Bu Ghina menoleh. Ia berbalik, menahan langkah Pijar dan Heksa yang berniat mengikutinya. Sementara Mia sudah dibawa menuju ruang UKS oleh anggota OSIS, ia merasa perlu memberi peringatan pada dua muridnya yang baru saja membuat onar.
"Pijar," panggil Bu Ghina, membuat Pijar langsung mengangkat wajahnya. "Dan kamu, Heksa. Ibu nggak tahu apa yang sebenarnya kalian rencanakan. Tapi jelas, kejadian ini pasti sampai ke telinga Kepala Sekolah."

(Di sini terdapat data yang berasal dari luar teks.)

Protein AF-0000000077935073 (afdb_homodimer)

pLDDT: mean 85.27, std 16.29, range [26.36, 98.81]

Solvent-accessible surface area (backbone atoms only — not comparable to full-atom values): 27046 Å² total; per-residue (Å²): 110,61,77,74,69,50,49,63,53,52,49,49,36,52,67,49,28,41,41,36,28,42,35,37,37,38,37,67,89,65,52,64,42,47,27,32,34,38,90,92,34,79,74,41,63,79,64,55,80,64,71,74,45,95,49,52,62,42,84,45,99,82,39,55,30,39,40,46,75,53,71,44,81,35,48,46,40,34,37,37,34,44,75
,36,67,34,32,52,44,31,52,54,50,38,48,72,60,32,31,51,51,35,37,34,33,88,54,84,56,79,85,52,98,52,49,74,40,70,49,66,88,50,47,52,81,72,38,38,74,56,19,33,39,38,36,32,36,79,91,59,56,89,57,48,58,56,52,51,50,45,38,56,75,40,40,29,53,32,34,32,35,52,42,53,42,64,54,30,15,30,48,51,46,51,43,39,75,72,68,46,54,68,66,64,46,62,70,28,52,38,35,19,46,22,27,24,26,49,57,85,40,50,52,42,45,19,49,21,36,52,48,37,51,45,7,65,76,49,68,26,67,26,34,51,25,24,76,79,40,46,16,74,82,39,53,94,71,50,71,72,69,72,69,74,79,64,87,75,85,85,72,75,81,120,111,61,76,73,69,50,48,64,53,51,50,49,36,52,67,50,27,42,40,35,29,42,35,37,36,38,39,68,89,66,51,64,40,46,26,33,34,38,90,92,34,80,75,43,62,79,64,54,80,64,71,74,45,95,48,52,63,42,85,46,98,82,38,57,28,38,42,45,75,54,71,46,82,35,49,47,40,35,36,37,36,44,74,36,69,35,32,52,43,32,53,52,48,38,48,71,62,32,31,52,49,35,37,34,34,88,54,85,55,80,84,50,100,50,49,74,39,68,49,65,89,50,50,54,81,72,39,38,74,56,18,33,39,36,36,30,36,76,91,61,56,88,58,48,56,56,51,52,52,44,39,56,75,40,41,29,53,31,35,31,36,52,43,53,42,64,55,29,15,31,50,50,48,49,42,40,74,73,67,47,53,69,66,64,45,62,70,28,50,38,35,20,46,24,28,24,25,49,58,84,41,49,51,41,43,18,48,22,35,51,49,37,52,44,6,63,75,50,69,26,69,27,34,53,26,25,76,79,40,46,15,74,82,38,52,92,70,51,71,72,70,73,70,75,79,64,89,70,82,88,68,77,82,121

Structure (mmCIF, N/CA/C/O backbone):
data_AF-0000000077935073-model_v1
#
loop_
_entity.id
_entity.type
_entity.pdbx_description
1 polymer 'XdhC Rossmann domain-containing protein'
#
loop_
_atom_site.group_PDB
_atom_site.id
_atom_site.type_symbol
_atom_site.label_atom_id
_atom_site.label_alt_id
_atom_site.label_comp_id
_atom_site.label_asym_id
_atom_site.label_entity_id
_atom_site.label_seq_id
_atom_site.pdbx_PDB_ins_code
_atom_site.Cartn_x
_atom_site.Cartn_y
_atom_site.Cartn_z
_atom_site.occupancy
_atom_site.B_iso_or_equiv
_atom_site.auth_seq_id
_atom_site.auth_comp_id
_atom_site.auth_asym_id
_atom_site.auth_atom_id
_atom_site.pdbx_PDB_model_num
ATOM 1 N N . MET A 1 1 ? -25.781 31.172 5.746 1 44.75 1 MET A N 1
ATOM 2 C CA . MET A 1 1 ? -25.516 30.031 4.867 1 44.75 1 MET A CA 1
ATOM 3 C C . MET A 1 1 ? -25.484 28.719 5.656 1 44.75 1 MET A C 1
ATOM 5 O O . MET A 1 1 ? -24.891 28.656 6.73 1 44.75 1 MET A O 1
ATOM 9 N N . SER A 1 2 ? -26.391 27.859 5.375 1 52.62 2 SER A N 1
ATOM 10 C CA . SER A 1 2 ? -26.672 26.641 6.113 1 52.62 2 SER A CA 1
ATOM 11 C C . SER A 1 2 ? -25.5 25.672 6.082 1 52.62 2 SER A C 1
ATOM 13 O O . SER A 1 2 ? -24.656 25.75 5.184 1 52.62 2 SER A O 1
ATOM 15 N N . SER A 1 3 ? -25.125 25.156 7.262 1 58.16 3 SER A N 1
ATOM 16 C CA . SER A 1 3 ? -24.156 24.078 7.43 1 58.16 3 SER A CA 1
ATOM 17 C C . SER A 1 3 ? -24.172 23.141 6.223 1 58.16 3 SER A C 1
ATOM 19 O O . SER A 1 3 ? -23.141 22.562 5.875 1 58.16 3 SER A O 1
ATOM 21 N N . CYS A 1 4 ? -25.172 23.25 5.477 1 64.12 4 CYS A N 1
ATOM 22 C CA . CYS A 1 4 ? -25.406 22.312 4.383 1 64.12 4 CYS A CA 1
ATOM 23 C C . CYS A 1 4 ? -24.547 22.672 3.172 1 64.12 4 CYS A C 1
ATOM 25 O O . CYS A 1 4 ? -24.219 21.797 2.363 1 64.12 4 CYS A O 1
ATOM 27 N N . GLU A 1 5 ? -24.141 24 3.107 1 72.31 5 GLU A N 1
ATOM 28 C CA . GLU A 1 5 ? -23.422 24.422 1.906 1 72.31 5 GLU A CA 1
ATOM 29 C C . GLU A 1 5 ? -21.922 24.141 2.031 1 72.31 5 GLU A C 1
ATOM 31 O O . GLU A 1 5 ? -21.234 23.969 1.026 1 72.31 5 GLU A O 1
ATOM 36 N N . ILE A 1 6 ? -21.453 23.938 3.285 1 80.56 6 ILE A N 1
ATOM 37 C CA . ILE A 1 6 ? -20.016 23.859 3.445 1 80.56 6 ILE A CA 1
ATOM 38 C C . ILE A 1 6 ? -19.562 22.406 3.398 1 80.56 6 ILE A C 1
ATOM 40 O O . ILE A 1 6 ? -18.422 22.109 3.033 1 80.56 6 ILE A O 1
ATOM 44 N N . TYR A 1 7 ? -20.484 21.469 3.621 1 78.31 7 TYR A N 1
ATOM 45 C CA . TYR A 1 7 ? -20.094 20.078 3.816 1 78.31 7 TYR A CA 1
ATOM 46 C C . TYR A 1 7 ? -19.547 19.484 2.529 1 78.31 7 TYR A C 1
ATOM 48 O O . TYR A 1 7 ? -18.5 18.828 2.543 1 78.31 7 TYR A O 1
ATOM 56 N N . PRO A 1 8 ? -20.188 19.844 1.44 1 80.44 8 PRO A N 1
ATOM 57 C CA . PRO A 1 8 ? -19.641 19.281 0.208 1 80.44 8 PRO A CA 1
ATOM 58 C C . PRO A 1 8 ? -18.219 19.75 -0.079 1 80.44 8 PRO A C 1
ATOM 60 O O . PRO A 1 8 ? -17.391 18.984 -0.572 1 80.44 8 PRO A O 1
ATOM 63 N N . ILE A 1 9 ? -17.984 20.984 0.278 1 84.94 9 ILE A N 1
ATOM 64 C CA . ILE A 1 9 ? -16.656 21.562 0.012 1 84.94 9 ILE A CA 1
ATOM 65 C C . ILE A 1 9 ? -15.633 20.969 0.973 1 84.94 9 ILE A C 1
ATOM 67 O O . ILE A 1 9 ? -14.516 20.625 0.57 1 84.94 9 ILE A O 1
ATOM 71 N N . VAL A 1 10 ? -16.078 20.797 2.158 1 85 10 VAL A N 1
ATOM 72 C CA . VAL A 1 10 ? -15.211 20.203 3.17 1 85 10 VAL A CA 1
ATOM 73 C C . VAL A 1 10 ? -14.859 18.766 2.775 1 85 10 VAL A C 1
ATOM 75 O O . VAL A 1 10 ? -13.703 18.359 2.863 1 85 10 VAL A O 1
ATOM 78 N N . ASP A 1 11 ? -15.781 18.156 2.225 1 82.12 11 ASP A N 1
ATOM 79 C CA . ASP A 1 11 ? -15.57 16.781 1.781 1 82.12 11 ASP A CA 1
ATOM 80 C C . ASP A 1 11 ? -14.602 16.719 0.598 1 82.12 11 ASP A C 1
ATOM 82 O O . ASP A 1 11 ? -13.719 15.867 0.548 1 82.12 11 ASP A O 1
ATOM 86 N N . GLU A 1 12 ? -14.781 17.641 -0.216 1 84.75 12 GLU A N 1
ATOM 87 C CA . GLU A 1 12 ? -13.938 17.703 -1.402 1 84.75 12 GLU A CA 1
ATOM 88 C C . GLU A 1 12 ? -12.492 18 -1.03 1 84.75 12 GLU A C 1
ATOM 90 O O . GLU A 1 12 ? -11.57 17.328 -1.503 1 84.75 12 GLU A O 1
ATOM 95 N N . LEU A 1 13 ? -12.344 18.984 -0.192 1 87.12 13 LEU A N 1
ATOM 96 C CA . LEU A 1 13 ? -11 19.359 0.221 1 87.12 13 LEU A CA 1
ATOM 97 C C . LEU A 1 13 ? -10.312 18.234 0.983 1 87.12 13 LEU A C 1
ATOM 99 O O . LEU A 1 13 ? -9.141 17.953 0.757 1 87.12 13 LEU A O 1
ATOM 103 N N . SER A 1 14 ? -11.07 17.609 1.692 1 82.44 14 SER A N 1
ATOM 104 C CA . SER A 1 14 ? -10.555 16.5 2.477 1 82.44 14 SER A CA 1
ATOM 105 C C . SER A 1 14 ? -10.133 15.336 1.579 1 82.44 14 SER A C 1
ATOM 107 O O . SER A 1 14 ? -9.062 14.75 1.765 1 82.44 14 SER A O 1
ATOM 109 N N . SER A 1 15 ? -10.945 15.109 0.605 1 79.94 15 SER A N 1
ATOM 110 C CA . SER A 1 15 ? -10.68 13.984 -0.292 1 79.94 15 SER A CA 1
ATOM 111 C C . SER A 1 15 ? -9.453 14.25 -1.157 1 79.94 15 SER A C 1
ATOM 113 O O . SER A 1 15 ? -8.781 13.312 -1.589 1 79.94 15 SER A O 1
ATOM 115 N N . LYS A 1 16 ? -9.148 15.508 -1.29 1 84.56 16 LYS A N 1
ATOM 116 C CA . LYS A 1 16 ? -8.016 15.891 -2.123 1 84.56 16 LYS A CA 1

Pijar terdiam. Ia menunduk, namun sorot matanya masih berani menatap Bu Ghina yang terlihat marah besar.
"Ibu mau pastikan keadaan Mia dulu. Kalian tunggu di sini, sampai Ibu berhasil kabarin orang tua Mia juga." Meski kecewa berat, namun ia merasa sulit sekali memarahi Pijar. Jadi, ia akan meminta Guru BK saja yang memberi hukuman untuk mereka berdua.
Mati-matian Heksa menahan mulutnya untuk tidak mengoceh. Kalau hanya dirinya saja yang tersangkut masalah ini, masa bodoh mau dihukum seperti apa pun sudah biasa.
Namun situasinya saat ini berbeda, ada Pijar yang ia ketahui sangat respect dan menyayangi Bu Ghina.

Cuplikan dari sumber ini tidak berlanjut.